Norme sui limiti delle emissioni e la salute umana

Martedì, 2 febbraio, il Parlamento europeo è chiamato a votare un nuovo progetto di regolamento che pur mantenendo il principio del riconoscimento reciproco cerca di correggere i molti difetti del sistema attuale. D’altro canto, i limiti fissati dalla Comunità europea sono determinati soltanto dalle “BAT”, le migliori tecniche disponibili, per il contenimento e il filtraggio delle sostanze inquinanti, a prescindere dalla  tolleranza del fisico umano. La prova ultima è rappresentata dal disinvolto comportamento con cui a Bruxelles è stata subito accolta, con il raddoppio di questi limiti, la richiesta dell’associazione di fabbricanti di automobili di un’indolore sanatoria dell’imbroglio cui era ricorsa nel momento dei controlli la VolksWagen.La leggittimità di questo provvedimento è comunque indubbia, perché prevista dalla Direttiva 2010/75/CE “Relativa alle emissioni industriali (prevenzione e riduzione integrate dell’inquinamento)” che così recita:

«Rifondendo sette atti legislativi precedenti sulle emissioni industriali, stabilisce norme per prevenire e controllare l’inquinamento nell’atmosfera, nell’acqua e nella terra e per evitare la produzione di rifiuti provenienti da grandi impianti industriali.»«Le conclusioni sulle BAT adottate dalla Commissione fanno da riferimento per stabilire le condizioni di autorizzazione.
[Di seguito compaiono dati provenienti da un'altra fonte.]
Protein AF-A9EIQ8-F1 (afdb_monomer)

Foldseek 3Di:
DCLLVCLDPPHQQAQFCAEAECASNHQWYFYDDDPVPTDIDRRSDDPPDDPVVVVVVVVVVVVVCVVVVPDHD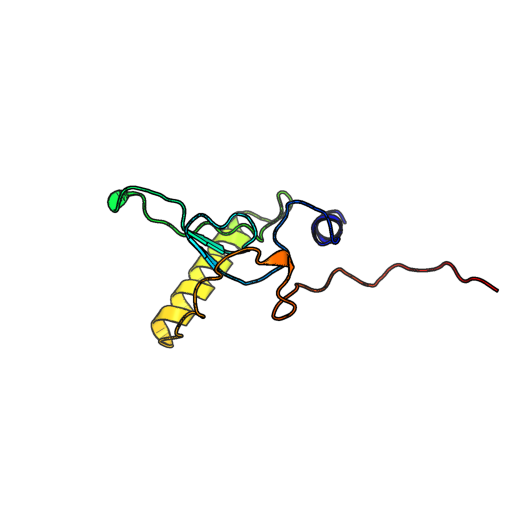DHDDDHPSPDPPGGDDRDPPDDDDDDD

Radius of gyration: 15.95 Å; Cα contacts (8 Å, |Δi|>4): 123; chains: 1; bounding box: 55×27×35 Å

Secondary structure (DSSP, 8-state):
--GGGGGSTTSSS--B--EEES-TTSSEEE----GGG---EE--S-TTS-HHHHHHHHHHHHHHHHHTT-PPPPPPPS-GGG-GGGBPPP----------

Mean predicted aligned error: 10.39 Å

InterPro domains:
  IPR008146 Glutamine synthetase, catalytic domain [PF00120] (1-85)
  IPR008146 Glutamine synthetase, catalytic domain [PS51987] (1-100)
  IPR014746 Glutamine synthetase/guanido kinase, catalytic domain [SSF55931] (2-93)

Nearest PDB structures (foldseek):
  7tdv-assembly1_C  TM=9.111E-01  e=1.305E-05  Staphylococcus aureus
  8tfk-assembly1_C  TM=9.093E-01  e=3.611E-05  Methanosarcina mazei Go1
  8oox-assembly1_B  TM=8.862E-01  e=8.723E-05  Methermicoccus shengliensis DSM 18856
  7ten-assembly1_H  TM=8.874E-01  e=7.616E-05  Listeria monocytogenes
  8oox-assembly1_A  TM=8.880E-01  e=9.991E-05  Methermicoccus shengliensis DSM 18856

Sequence (100 aa):
MNSFRRFLPGTSAPINLEWGEENRTCGLRIPESSPQNLRVENRIAGADANSYLSIAASLLAGYIGMIEDVKPSTPVQGSANESPKYQLAADTRGSPRGYG

Organism: NCBI:txid314608

pLDDT: mean 77.61, std 20.42, range [34.22, 98.31]

Solvent-accessible surface area (backbone atoms only — not comparable to full-atom values): 6339 Å² total; per-residue (Å²): 142,64,73,58,71,51,46,45,90,91,50,92,50,27,46,34,77,44,38,15,73,65,28,73,47,24,8,32,23,32,57,88,60,58,84,93,65,60,52,79,43,78,50,60,72,51,96,86,52,60,66,70,60,55,51,52,53,52,52,50,52,53,49,51,34,62,76,68,65,58,77,76,76,82,65,54,80,78,70,46,81,78,54,82,87,46,62,60,81,50,78,78,89,80,79,91,78,87,78,132

Structure (mmCIF, N/CA/C/O backbone):
data_AF-A9EIQ8-F1
#
_entry.id   AF-A9EIQ8-F1
#
loop_
_atom_site.group_PDB
_atom_site.id
_atom_site.type_symbol
_atom_site.label_atom_id
_atom_site.label_alt_id
_atom_site.label_comp_id
_atom_site.label_asym_id
_atom_site.label_entity_id
_atom_site.label_seq_id
_atom_site.pdbx_PDB_ins_code
_atom_site.Cartn_x
_atom_site.Cartn_y
_atom_site.Cartn_z
_atom_site.occupancy
_atom_site.B_iso_or_equiv
_atom_site.auth_seq_id
_atom_site.auth_comp_id
_atom_site.auth_asym_id
_atom_site.auth_atom_id
_atom_site.pdbx_PDB_model_num
ATOM 1 N N . MET A 1 1 ? 10.339 6.127 -23.249 1.00 47.00 1 MET A N 1
ATOM 2 C CA . MET A 1 1 ? 10.115 5.420 -21.968 1.00 47.00 1 MET A CA 1
ATOM 3 C C . MET A 1 1 ? 10.525 6.327 -20.809 1.00 47.00 1 MET A C 1
ATOM 5 O O . MET A 1 1 ? 11.665 6.784 -20.792 1.00 47.00 1 MET A O 1
ATOM 9 N N . ASN A 1 2 ? 9.585 6.675 -19.921 1.00 54.34 2 ASN A N 1
ATOM 10 C CA . ASN A 1 2 ? 9.785 7.634 -18.817 1.00 54.34 2 ASN A CA 1
ATOM 11 C C . ASN A 1 2 ? 9.458 7.023 -17.433 1.00 54.34 2 ASN A C 1
ATOM 13 O O . ASN A 1 2 ? 10.060 7.423 -16.443 1.00 54.34 2 ASN A O 1
ATOM 17 N N . SER A 1 3 ? 8.623 5.977 -17.374 1.00 48.97 3 SER A N 1
ATOM 18 C CA . SER A 1 3 ? 8.212 5.280 -16.140 1.00 48.97 3 SER A CA 1
ATOM 19 C C . SER A 1 3 ? 9.387 4.692 -15.355 1.00 48.97 3 SER A C 1
ATOM 21 O O . SER A 1 3 ? 9.421 4.782 -14.133 1.00 48.97 3 SER A O 1
ATOM 23 N N . PHE A 1 4 ? 10.398 4.153 -16.049 1.00 55.16 4 PHE A N 1
ATOM 24 C CA . PHE A 1 4 ? 11.559 3.531 -15.401 1.00 55.16 4 PHE A CA 1
ATOM 25 C C . PHE A 1 4 ? 12.546 4.529 -14.783 1.00 55.16 4 PHE A C 1
ATOM 27 O O . PHE A 1 4 ? 13.245 4.183 -13.835 1.00 55.16 4 PHE A O 1
ATOM 34 N N . ARG A 1 5 ? 12.563 5.792 -15.240 1.00 54.81 5 ARG A N 1
ATOM 35 C CA . ARG A 1 5 ? 13.397 6.846 -14.628 1.00 54.81 5 ARG A CA 1
ATOM 36 C C . ARG A 1 5 ? 12.933 7.218 -13.217 1.00 54.81 5 ARG A C 1
ATOM 38 O O . ARG A 1 5 ? 13.712 7.780 -12.457 1.00 54.81 5 ARG A O 1
ATOM 45 N N . ARG A 1 6 ? 11.692 6.873 -12.856 1.00 54.34 6 ARG A N 1
ATOM 46 C CA . ARG A 1 6 ? 11.136 7.057 -11.510 1.00 54.34 6 ARG A CA 1
ATOM 47 C C . ARG A 1 6 ? 11.627 5.999 -10.511 1.00 54.34 6 ARG A C 1
ATOM 49 O O . ARG A 1 6 ? 11.488 6.213 -9.317 1.00 54.34 6 ARG A O 1
ATOM 56 N N . PHE A 1 7 ? 12.237 4.904 -10.975 1.00 53.34 7 PHE A N 1
ATOM 57 C CA . PHE A 1 7 ? 12.812 3.865 -10.110 1.00 53.34 7 PHE A CA 1
ATOM 58 C C . PHE A 1 7 ? 14.306 4.078 -9.806 1.00 53.34 7 PHE A C 1
ATOM 60 O O . PHE A 1 7 ? 14.984 3.162 -9.348 1.00 53.34 7 PHE A O 1
ATOM 67 N N . LEU A 1 8 ? 14.842 5.278 -10.055 1.00 50.47 8 LEU A N 1
ATOM 68 C CA . LEU A 1 8 ? 16.218 5.612 -9.690 1.00 50.47 8 LEU A CA 1
ATOM 69 C C . LEU A 1 8 ? 16.322 5.914 -8.179 1.00 50.47 8 LEU A C 1
ATOM 71 O O . LEU A 1 8 ? 15.482 6.660 -7.653 1.00 50.47 8 LEU A O 1
ATOM 75 N N . PRO A 1 9 ? 17.353 5.391 -7.484 1.00 47.25 9 PRO A N 1
ATOM 76 C CA . PRO A 1 9 ? 17.642 5.747 -6.097 1.00 47.25 9 PRO A CA 1
ATOM 77 C C . PRO A 1 9 ? 17.762 7.270 -5.937 1.00 47.25 9 PRO A C 1
ATOM 79 O O . PRO A 1 9 ? 18.452 7.923 -6.718 1.00 47.25 9 PRO A O 1
ATOM 82 N N . GLY A 1 10 ? 17.084 7.844 -4.938 1.00 49.53 10 GLY A N 1
ATOM 83 C CA . GLY A 1 10 ? 17.111 9.289 -4.659 1.00 49.53 10 GLY A CA 1
ATOM 84 C C . GLY A 1 10 ? 15.927 10.096 -5.207 1.00 49.53 10 GLY A C 1
ATOM 85 O O . GLY A 1 10 ? 15.887 11.311 -5.023 1.00 49.53 10 GLY A O 1
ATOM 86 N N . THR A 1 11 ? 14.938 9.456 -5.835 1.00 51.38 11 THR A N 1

I valori limite di emissione devono essere fissati a un livello tale da garantire che le emissioni inquinanti non superino i livelli associati all’uso delle BAT. Tuttavia, se è provato che ciò porterebbe a costi sproporzionati rispetto ai benefici ambientali, i valori limite possono superare tali livelli [1] 

Tutto, peraltro, discende dalla stessa Direttiva, Capo I, Articolo 3, “Definizioni”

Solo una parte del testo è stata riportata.